[Dataset entries]
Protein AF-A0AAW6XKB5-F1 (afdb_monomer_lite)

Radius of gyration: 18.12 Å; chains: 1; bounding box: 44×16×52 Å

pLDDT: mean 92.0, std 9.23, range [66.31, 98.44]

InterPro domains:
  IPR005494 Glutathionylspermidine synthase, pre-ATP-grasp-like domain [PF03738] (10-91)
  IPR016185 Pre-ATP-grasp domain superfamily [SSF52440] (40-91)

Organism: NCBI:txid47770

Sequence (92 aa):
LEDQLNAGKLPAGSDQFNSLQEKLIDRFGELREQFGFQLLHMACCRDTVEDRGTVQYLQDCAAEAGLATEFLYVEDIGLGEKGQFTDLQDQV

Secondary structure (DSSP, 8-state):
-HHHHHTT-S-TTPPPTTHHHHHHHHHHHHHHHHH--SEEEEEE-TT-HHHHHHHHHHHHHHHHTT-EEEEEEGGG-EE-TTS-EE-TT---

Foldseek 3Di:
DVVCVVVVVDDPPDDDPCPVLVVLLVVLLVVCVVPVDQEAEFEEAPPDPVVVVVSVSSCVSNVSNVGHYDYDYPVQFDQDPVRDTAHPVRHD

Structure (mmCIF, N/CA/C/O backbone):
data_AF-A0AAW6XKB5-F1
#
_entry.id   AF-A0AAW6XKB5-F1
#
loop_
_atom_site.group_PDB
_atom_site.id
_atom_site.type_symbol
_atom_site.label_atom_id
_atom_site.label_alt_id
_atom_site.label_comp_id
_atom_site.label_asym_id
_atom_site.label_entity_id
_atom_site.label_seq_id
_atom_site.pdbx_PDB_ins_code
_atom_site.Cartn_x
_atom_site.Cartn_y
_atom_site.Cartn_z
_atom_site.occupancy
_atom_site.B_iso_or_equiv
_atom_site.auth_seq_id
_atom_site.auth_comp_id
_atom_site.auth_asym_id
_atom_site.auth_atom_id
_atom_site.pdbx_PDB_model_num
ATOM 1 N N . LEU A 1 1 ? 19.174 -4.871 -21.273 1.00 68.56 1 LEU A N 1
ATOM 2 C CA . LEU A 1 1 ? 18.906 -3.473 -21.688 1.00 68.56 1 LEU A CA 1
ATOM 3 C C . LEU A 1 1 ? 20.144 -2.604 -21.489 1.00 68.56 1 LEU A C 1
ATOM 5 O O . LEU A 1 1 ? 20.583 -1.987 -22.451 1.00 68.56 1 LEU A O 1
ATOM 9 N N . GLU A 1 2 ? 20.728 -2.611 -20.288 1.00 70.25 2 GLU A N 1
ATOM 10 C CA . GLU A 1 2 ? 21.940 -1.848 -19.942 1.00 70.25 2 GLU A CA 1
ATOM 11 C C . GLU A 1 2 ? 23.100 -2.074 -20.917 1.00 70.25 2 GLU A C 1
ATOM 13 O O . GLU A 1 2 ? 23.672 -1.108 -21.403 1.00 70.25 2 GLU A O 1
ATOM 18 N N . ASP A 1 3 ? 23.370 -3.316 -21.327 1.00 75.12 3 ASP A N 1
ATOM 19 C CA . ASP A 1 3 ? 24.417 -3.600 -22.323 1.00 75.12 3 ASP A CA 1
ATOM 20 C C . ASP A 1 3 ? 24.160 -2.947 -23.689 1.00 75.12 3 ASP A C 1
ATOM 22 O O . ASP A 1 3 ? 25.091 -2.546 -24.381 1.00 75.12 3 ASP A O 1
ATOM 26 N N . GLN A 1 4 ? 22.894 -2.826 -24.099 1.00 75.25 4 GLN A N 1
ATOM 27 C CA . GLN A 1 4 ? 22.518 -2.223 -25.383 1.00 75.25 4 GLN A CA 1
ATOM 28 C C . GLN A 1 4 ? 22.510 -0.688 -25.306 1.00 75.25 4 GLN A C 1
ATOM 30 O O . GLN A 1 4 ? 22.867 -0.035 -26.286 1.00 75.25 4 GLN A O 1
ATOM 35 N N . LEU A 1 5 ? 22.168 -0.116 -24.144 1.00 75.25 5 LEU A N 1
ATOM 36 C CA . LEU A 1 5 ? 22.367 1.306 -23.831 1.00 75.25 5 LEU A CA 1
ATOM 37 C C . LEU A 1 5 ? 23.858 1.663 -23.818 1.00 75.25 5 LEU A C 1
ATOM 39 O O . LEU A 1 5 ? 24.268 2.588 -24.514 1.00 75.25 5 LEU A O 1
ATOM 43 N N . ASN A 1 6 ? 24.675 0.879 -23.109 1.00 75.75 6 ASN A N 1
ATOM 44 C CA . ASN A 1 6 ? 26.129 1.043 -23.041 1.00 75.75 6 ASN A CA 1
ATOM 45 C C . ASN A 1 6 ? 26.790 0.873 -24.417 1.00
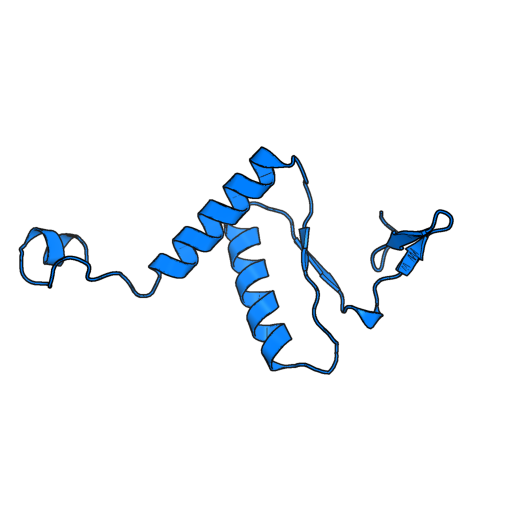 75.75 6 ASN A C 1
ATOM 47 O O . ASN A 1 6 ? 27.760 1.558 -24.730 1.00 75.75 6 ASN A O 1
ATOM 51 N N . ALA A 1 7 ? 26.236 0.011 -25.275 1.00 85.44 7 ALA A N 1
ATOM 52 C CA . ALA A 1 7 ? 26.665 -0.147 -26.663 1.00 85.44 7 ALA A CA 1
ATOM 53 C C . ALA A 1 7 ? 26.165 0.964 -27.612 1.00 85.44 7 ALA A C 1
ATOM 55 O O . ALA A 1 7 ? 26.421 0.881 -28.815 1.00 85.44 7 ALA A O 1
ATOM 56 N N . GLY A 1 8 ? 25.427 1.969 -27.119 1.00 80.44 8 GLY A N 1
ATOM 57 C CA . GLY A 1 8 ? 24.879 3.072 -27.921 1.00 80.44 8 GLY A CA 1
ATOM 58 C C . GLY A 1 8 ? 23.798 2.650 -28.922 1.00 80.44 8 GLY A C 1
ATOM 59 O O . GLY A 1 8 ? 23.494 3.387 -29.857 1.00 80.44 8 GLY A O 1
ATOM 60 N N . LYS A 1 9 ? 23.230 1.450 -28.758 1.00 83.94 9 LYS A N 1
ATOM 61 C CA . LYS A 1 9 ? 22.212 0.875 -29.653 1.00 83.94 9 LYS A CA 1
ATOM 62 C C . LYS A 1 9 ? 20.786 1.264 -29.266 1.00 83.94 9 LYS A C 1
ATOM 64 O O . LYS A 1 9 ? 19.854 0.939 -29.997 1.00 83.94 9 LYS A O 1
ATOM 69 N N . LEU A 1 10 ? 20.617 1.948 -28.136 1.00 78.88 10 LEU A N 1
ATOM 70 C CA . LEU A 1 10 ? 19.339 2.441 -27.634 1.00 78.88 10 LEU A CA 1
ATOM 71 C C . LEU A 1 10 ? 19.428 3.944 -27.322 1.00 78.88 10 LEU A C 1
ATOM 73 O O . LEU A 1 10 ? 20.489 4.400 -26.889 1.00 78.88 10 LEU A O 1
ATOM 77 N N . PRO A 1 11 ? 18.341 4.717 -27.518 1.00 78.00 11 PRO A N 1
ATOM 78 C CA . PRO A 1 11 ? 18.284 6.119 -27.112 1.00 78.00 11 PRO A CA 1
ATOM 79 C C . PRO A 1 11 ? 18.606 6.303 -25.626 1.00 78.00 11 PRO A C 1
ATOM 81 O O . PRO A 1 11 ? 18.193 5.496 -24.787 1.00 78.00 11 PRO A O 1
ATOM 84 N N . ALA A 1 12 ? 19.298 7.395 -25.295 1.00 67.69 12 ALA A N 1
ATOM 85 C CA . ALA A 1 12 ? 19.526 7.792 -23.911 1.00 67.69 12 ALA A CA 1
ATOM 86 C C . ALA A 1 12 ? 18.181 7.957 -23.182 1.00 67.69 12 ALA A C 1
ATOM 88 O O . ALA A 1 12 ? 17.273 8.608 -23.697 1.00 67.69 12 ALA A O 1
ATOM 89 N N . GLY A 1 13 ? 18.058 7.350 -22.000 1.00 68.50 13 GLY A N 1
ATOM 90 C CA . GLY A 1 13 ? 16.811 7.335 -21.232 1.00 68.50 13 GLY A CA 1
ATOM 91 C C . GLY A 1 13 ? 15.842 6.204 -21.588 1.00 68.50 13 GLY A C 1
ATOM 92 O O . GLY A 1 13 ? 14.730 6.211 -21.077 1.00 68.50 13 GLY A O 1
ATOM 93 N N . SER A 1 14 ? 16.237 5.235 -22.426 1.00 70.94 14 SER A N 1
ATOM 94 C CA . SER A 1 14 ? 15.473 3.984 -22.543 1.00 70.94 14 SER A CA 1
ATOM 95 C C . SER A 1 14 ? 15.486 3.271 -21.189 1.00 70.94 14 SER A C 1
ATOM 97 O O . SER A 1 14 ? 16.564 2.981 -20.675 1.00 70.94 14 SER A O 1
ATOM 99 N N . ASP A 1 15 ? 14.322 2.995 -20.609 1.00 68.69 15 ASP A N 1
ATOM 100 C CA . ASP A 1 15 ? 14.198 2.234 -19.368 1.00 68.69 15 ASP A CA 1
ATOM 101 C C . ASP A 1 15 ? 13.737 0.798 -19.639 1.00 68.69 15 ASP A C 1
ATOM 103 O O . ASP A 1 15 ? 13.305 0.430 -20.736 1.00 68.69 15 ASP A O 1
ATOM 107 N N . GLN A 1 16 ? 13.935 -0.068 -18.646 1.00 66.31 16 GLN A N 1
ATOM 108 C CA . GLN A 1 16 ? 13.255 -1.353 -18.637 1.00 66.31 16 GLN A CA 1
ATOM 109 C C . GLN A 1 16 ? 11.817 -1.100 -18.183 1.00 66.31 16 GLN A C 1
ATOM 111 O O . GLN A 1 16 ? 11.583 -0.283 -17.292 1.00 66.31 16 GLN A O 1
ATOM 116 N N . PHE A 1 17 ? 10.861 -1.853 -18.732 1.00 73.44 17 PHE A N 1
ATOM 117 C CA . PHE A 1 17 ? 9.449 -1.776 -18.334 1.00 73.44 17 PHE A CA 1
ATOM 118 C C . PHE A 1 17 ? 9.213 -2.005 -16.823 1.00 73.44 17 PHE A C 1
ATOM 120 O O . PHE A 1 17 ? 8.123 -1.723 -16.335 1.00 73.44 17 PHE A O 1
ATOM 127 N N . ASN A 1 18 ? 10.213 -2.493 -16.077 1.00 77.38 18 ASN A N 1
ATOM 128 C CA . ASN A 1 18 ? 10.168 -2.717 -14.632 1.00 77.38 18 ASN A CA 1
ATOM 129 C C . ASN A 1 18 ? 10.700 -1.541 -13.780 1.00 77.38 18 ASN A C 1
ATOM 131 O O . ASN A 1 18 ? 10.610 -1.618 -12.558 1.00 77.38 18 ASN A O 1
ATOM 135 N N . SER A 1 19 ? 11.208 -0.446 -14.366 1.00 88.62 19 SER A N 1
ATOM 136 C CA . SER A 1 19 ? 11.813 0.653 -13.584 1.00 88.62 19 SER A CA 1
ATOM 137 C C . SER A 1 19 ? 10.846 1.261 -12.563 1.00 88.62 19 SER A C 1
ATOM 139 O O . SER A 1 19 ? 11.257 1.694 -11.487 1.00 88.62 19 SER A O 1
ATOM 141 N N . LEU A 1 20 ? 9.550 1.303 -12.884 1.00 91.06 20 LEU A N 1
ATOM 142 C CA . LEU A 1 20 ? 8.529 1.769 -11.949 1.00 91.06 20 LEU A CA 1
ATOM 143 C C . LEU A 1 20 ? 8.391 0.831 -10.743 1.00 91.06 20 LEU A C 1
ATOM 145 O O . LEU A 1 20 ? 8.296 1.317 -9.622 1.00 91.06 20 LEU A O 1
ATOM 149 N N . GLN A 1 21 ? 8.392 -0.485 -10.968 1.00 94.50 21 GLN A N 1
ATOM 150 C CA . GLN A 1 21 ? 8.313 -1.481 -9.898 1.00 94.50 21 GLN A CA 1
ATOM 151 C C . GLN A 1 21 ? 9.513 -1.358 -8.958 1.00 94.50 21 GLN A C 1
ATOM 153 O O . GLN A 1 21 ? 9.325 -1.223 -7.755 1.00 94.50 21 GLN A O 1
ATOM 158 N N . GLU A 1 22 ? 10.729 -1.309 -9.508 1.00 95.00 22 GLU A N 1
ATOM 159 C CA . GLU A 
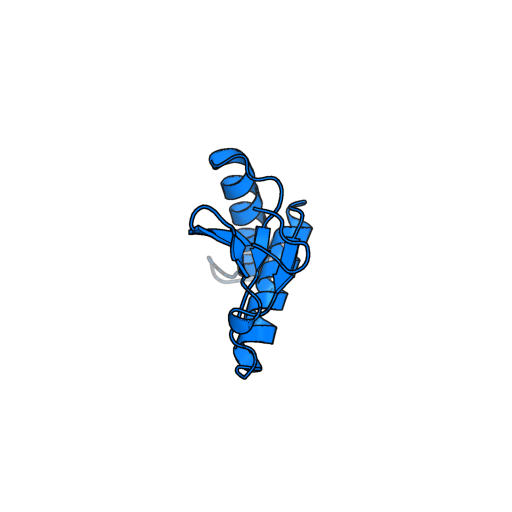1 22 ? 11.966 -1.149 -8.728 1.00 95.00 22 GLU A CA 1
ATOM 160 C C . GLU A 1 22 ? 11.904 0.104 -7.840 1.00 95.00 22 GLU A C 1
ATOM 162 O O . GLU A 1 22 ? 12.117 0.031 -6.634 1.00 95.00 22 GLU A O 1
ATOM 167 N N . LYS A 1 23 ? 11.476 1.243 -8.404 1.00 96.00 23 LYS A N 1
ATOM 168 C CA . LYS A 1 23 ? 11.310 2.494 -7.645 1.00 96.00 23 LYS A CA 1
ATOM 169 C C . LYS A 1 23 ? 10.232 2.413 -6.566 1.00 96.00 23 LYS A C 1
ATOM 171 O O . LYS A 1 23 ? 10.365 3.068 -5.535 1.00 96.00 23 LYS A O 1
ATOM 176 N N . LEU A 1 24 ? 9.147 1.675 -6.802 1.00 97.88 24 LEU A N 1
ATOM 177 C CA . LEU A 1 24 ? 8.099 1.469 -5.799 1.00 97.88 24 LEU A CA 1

### ASSIGNMENT
Copy out each line of the data that has the word "grasp" in it.

### EXERCISE RESULT
  IPR005494 Glutathionylspermidine synthase, pre-ATP-grasp-like domain [PF03738] (10-91)
  IPR016185 Pre-ATP-grasp domain superfamily [SSF52440] (40-91)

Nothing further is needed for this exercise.